Urbino, 29 settembre 2017 - I carabinieri di Sant'Angelo in Vado e di Piandimeleto hanno sequestrato una piantagione di marijuana nascosta tra filari di granturco. Trovati 15 chilogrammi e mezzo di prodotto già confezionato e pronto per lo spaccio, e altre 23 piante di un'altezza che andava dal metro ai 2 metri e mezzo. Una volta essiccate le foglie di quelle piante, il quantitativo di droga poteva superare i 30 chilogrammi.
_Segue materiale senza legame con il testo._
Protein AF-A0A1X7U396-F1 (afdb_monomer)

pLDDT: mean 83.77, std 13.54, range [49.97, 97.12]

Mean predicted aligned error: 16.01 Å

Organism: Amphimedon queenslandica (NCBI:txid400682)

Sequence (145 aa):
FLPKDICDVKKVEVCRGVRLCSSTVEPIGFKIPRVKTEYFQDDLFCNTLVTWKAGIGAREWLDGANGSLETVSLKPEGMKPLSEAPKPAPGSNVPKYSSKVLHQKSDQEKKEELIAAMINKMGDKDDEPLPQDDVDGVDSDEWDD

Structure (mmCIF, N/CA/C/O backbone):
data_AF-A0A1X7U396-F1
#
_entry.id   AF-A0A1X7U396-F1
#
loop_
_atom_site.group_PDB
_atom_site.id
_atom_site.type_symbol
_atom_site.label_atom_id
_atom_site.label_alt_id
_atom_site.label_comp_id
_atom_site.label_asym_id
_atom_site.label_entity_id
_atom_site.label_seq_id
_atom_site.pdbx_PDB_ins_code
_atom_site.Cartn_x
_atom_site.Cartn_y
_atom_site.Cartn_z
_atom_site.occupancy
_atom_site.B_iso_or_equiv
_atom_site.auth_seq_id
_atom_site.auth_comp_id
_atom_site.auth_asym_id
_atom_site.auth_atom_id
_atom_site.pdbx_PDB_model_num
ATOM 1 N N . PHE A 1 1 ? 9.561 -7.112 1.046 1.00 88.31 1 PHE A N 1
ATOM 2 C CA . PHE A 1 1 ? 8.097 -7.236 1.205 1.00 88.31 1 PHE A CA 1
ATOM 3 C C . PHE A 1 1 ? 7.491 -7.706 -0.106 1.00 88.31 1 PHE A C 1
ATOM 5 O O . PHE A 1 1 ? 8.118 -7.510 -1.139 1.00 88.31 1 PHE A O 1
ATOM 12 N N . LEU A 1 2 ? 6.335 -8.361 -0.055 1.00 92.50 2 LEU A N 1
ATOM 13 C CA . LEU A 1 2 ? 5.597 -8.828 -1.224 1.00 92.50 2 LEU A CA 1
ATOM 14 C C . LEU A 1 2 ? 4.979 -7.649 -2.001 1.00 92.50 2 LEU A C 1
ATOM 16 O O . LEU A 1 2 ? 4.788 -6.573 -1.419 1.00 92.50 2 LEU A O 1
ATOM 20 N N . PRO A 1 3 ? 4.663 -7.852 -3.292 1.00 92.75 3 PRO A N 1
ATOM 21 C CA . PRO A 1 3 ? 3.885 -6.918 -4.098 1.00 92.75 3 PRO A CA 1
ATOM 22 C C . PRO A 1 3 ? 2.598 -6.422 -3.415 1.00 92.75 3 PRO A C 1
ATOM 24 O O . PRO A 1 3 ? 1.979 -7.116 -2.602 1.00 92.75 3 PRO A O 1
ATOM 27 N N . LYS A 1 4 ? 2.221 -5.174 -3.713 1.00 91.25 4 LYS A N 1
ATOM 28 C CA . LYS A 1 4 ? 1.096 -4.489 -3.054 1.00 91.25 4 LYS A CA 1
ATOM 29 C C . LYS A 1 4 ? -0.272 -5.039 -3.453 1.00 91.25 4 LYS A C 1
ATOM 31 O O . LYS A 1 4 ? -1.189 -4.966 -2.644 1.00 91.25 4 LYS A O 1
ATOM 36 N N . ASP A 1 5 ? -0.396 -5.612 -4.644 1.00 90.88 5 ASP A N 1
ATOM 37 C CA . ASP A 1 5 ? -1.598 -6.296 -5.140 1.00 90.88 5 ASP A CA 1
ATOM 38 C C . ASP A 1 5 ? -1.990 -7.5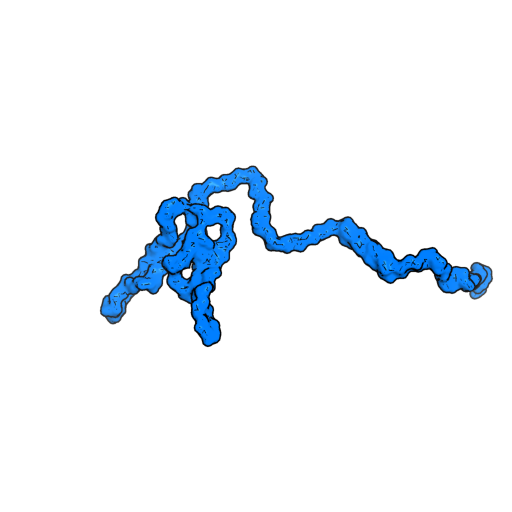23 -4.298 1.00 90.88 5 ASP A C 1
ATOM 40 O O . ASP A 1 5 ? -3.156 -7.904 -4.266 1.00 90.88 5 ASP A O 1
ATOM 44 N N . ILE A 1 6 ? -1.041 -8.107 -3.562 1.00 93.12 6 ILE A N 1
ATOM 45 C CA . ILE A 1 6 ? -1.279 -9.248 -2.664 1.00 93.12 6 ILE A CA 1
ATOM 46 C C . ILE A 1 6 ? -1.802 -8.799 -1.282 1.00 93.12 6 ILE A C 1
ATOM 48 O O . ILE A 1 6 ? -2.306 -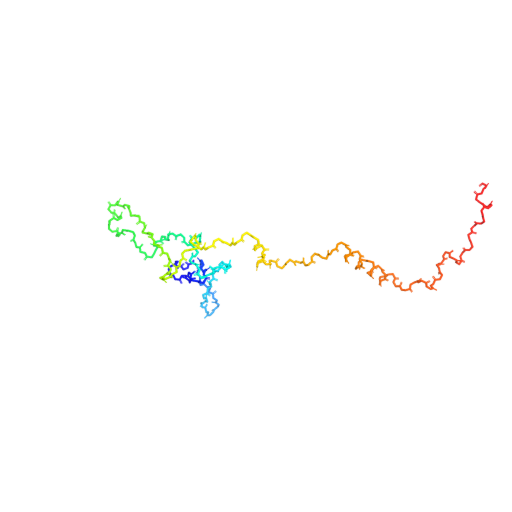9.617 -0.502 1.00 93.12 6 ILE A O 1
ATOM 52 N N . CYS A 1 7 ? -1.670 -7.516 -0.934 1.00 93.94 7 CYS A N 1
ATOM 53 C CA . CYS A 1 7 ? -2.082 -7.003 0.373 1.00 93.94 7 CYS A CA 1
ATOM 54 C C . CYS A 1 7 ? -3.615 -6.959 0.507 1.00 93.94 7 CYS A C 1
ATOM 56 O O . CYS A 1 7 ? -4.332 -6.624 -0.433 1.00 93.94 7 CYS A O 1
ATOM 58 N N . ASP A 1 8 ? -4.137 -7.257 1.700 1.00 94.38 8 ASP A N 1
ATOM 59 C CA . ASP A 1 8 ? -5.569 -7.140 1.991 1.00 94.38 8 ASP A CA 1
ATOM 60 C C . ASP A 1 8 ? -5.948 -5.678 2.278 1.00 94.38 8 ASP A C 1
ATOM 62 O O . ASP A 1 8 ? -5.973 -5.212 3.423 1.00 94.38 8 ASP A O 1
ATOM 66 N N . VAL A 1 9 ? -6.258 -4.950 1.204 1.00 93.94 9 VAL A N 1
ATOM 67 C CA . VAL A 1 9 ? -6.633 -3.529 1.237 1.00 93.94 9 VAL A CA 1
ATOM 68 C C . VAL A 1 9 ? -7.872 -3.282 2.103 1.00 93.94 9 VAL A C 1
ATOM 70 O O . VAL A 1 9 ? -7.928 -2.289 2.829 1.00 93.94 9 VAL A O 1
ATOM 73 N N . LYS A 1 10 ? -8.845 -4.207 2.103 1.00 92.19 10 LYS A N 1
ATOM 74 C CA . LYS A 1 10 ? -10.070 -4.087 2.917 1.00 92.19 10 LYS A CA 1
ATOM 75 C C . LYS A 1 10 ? -9.763 -4.133 4.414 1.00 92.19 10 LYS A C 1
ATOM 77 O O . LYS A 1 10 ? -10.436 -3.480 5.203 1.00 92.19 10 LYS A O 1
ATOM 82 N N . LYS A 1 11 ? -8.731 -4.880 4.817 1.00 92.44 11 LYS A N 1
ATOM 83 C CA . LYS A 1 11 ? -8.252 -4.934 6.209 1.00 92.44 11 LYS A CA 1
ATOM 84 C C . LYS A 1 11 ? -7.181 -3.888 6.528 1.00 92.44 11 LYS A C 1
ATOM 86 O O . LYS A 1 11 ? -6.543 -3.995 7.576 1.00 92.44 11 LYS A O 1
ATOM 91 N N . VAL A 1 12 ? -6.978 -2.904 5.649 1.00 94.38 12 VAL A N 1
ATOM 92 C CA . VAL A 1 12 ? -5.955 -1.856 5.790 1.00 94.38 12 VAL A CA 1
ATOM 93 C C . VAL A 1 12 ? -4.559 -2.460 6.016 1.00 94.38 12 VAL A C 1
ATOM 95 O O . VAL A 1 12 ? -3.749 -1.971 6.807 1.00 94.38 12 VAL A O 1
ATOM 98 N N . GLU A 1 13 ? -4.278 -3.578 5.341 1.00 95.69 13 GLU A N 1
ATOM 99 C CA . GLU A 1 13 ? -2.944 -4.164 5.299 1.00 95.69 13 GLU A CA 1
ATOM 100 C C . GLU A 1 13 ? -2.102 -3.387 4.293 1.00 95.69 13 GLU A C 1
ATOM 102 O O . GLU A 1 13 ? -2.337 -3.435 3.090 1.00 95.69 13 GLU A O 1
ATOM 107 N N . VAL A 1 14 ? -1.115 -2.650 4.793 1.00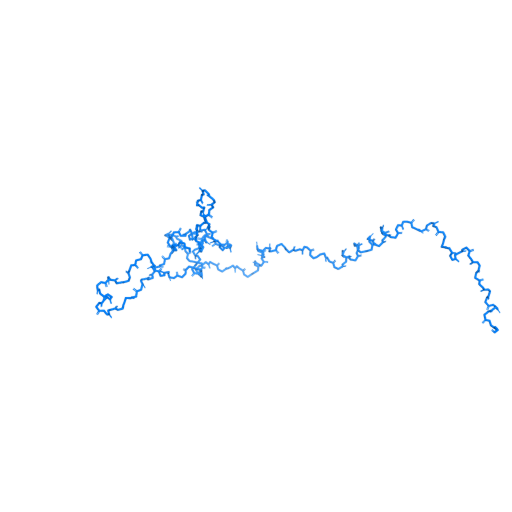 94.50 14 VAL A N 1
ATOM 108 C CA . VAL A 1 14 ? -0.254 -1.819 3.947 1.00 94.50 14 VAL A CA 1
ATOM 109 C C . VAL A 1 14 ? 0.964 -2.573 3.455 1.00 94.50 14 VAL A C 1
ATOM 111 O O . VAL A 1 14 ? 1.608 -2.138 2.505 1.00 94.50 14 VAL A O 1
ATOM 114 N N . CYS A 1 15 ? 1.329 -3.677 4.101 1.00 94.50 15 CYS A N 1
ATOM 115 C CA . CYS A 1 15 ? 2.509 -4.433 3.738 1.00 94.50 15 CYS A CA 1
ATOM 116 C C . CYS A 1 15 ? 2.357 -5.897 4.120 1.00 94.50 15 CYS A C 1
ATOM 118 O O . CYS A 1 15 ? 1.935 -6.195 5.233 1.00 94.50 15 CYS A O 1
ATOM 120 N N . ARG A 1 16 ? 2.783 -6.802 3.242 1.00 95.62 16 ARG A N 1
ATOM 121 C CA . ARG A 1 16 ? 2.905 -8.224 3.550 1.00 95.62 16 ARG A CA 1
ATOM 122 C C . ARG A 1 16 ? 4.332 -8.679 3.295 1.00 95.62 16 ARG A C 1
ATOM 124 O O . ARG A 1 16 ? 4.963 -8.272 2.325 1.00 95.62 16 ARG A O 1
ATOM 131 N N . GLY A 1 17 ? 4.874 -9.498 4.174 1.00 95.88 17 GLY A N 1
ATOM 132 C CA . GLY A 1 17 ? 6.176 -10.130 4.040 1.00 95.88 17 GLY A CA 1
ATOM 133 C C . GLY A 1 17 ? 6.084 -11.608 4.371 1.00 95.88 17 GLY A C 1
ATOM 134 O O . GLY A 1 17 ? 5.032 -12.108 4.761 1.00 95.88 17 GLY A O 1
ATOM 135 N N . VAL A 1 18 ? 7.206 -12.294 4.226 1.00 96.69 18 VAL A N 1
ATOM 136 C CA . VAL A 1 18 ? 7.377 -13.663 4.701 1.00 96.69 18 VAL A CA 1
ATOM 137 C C . VAL A 1 18 ? 8.569 -13.686 5.643 1.00 96.69 18 VAL A C 1
ATOM 139 O O . VAL A 1 18 ? 9.595 -13.065 5.362 1.00 96.69 18 VAL A O 1
ATOM 142 N N . ARG A 1 19 ? 8.416 -14.358 6.779 1.00 96.81 19 ARG A N 1
ATOM 143 C CA . ARG A 1 19 ? 9.489 -14.642 7.724 1.00 96.81 19 ARG A CA 1
ATOM 144 C C . ARG A 1 19 ? 9.909 -16.085 7.544 1.00 96.81 19 ARG A C 1
ATOM 146 O O . ARG A 1 19 ? 9.078 -16.989 7.583 1.00 96.81 19 ARG A O 1
ATOM 153 N N . LEU A 1 20 ? 11.205 -16.279 7.367 1.00 97.06 20 LEU A N 1
ATOM 154 C CA . LEU A 1 20 ? 11.808 -17.598 7.357 1.00 97.06 20 LEU A CA 1
ATOM 155 C C . LEU A 1 20 ? 12.096 -18.028 8.800 1.00 97.06 20 LEU A C 1
ATOM 157 O O . LEU A 1 20 ? 12.787 -17.320 9.532 1.00 97.06 20 LEU A O 1
ATOM 161 N N . CYS A 1 21 ? 11.555 -19.176 9.189 1.00 96.19 21 CYS A N 1
ATOM 162 C CA . CYS A 1 21 ? 11.844 -19.869 10.440 1.00 96.19 21 CYS A CA 1
ATOM 163 C C . CYS A 1 21 ? 12.709 -21.110 10.152 1.00 96.19 21 CYS A C 1
ATOM 165 O O . CYS A 1 21 ? 12.991 -21.428 8.998 1.00 96.19 21 CYS A O 1
ATOM 167 N N . SER A 1 22 ? 13.120 -21.838 11.197 1.00 96.31 22 SER A N 1
ATOM 168 C CA . SER A 1 22 ? 14.023 -22.996 11.056 1.00 96.31 22 SER A CA 1
ATOM 169 C C . SER A 1 22 ? 13.503 -24.092 10.117 1.00 96.31 22 SER A C 1
ATOM 171 O O . SER A 1 22 ? 14.305 -24.810 9.529 1.00 96.31 22 SER A O 1
ATOM 173 N N . SER A 1 23 ? 12.185 -24.257 10.009 1.00 96.50 23 SER A N 1
ATOM 174 C CA . SER A 1 23 ? 11.552 -25.310 9.203 1.00 96.50 23 SER A CA 1
ATOM 175 C C . SER A 1 23 ? 10.284 -24.847 8.480 1.00 96.50 23 SER A C 1
ATOM 177 O O . SER A 1 23 ? 9.614 -25.653 7.838 1.00 96.50 23 SER A O 1
ATOM 179 N N . THR A 1 24 ? 9.931 -23.563 8.576 1.00 96.88 24 THR A N 1
ATOM 180 C CA . THR A 1 24 ? 8.673 -23.015 8.051 1.00 96.88 24 THR A CA 1
ATOM 181 C C . THR A 1 24 ? 8.883 -21.636 7.430 1.00 96.88 24 THR A C 1
ATOM 183 O O . THR A 1 24 ? 9.831 -20.919 7.753 1.00 96.88 24 THR A O 1
ATOM 186 N N . VAL A 1 25 ? 7.978 -21.256 6.529 1.00 96.88 25 VAL A N 1
ATOM 187 C CA . VAL A 1 25 ? 7.875 -19.898 5.984 1.00 96.88 25 VAL A CA 1
ATOM 188 C C . VAL A 1 25 ? 6.527 -19.336 6.408 1.00 96.88 25 VAL A C 1
ATOM 190 O O . VAL A 1 25 ? 5.483 -19.862 6.029 1.00 96.88 25 VAL A O 1
ATOM 193 N N . GLU A 1 26 ? 6.544 -18.276 7.207 1.00 96.81 26 GLU A N 1
ATOM 194 C CA . GLU A 1 26 ? 5.343 -17.700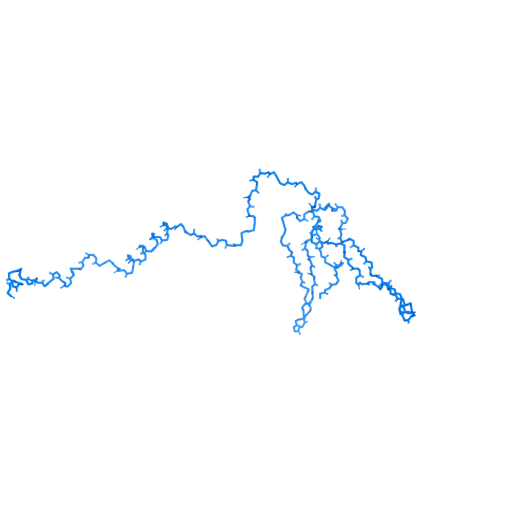 7.810 1.00 96.81 26 GLU A CA 1
ATOM 195 C C . GLU A 1 26 ? 5.025 -16.330 7.197 1.00 96.81 26 GLU A C 1
ATOM 197 O O . GLU A 1 26 ? 5.895 -15.454 7.171 1.00 96.81 26 GLU A O 1
ATOM 202 N N . PRO A 1 27 ? 3.797 -16.085 6.709 1.00 94.69 27 PRO A N 1
ATOM 203 C CA . PRO A 1 27 ? 3.411 -14.769 6.217 1.00 94.69 27 PRO A CA 1
ATOM 204 C C . PRO A 1 27 ? 3.226 -13.781 7.378 1.00 94.69 27 PRO A C 1
ATOM 206 O O . PRO A 1 27 ? 2.560 -14.078 8.367 1.00 94.69 27 PRO A O 1
ATOM 209 N N . ILE A 1 28 ? 3.768 -12.571 7.231 1.00 95.88 28 ILE A N 1
ATOM 210 C CA . ILE A 1 28 ? 3.613 -11.468 8.186 1.00 95.88 28 ILE A CA 1
ATOM 211 C C . ILE A 1 28 ? 2.926 -10.296 7.491 1.00 95.88 28 ILE A C 1
ATOM 213 O O . ILE A 1 28 ? 3.459 -9.743 6.531 1.00 95.88 28 ILE A O 1
ATOM 217 N N . GLY A 1 29 ? 1.759 -9.901 7.997 1.00 95.44 29 GLY A N 1
ATOM 218 C CA . GLY A 1 29 ? 1.009 -8.737 7.525 1.00 95.44 29 GLY A CA 1
ATOM 219 C C . GLY A 1 29 ? 1.126 -7.551 8.479 1.00 95.44 29 GLY A C 1
ATOM 220 O O . GLY A 1 29 ? 0.960 -7.701 9.688 1.00 95.44 29 GLY A O 1
ATOM 221 N N . PHE A 1 30 ? 1.360 -6.362 7.934 1.00 95.50 30 PHE A N 1
ATOM 222 C CA . PHE A 1 30 ? 1.408 -5.092 8.655 1.00 95.50 30 PHE A CA 1
ATOM 223 C C . PHE A 1 30 ? 0.146 -4.294 8.343 1.00 95.50 30 PHE A C 1
ATOM 225 O O . PHE A 1 30 ? -0.125 -3.972 7.183 1.00 95.50 30 PHE A O 1
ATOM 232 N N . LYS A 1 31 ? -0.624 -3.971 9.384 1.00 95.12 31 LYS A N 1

Arrestati i proprietari della piantagione, una coppia di coniugi quarantenni del posto, operaio lui, casalinga e ortolana lei, con un casolare sparso nelle campagne di Sant'Angelo in Vado. I carabinieri sono arrivati a loro presumibilmente grazie a qualche segnalazione visto che la coppia aveva di visibile una serra posticcia che, in caso di giornata di sole, aprivano mentre il grosso delle piante si trovavano disseminate tra i filari di granturco, con un accorgimento: erano legate in modo da non spuntare sopra il granturco.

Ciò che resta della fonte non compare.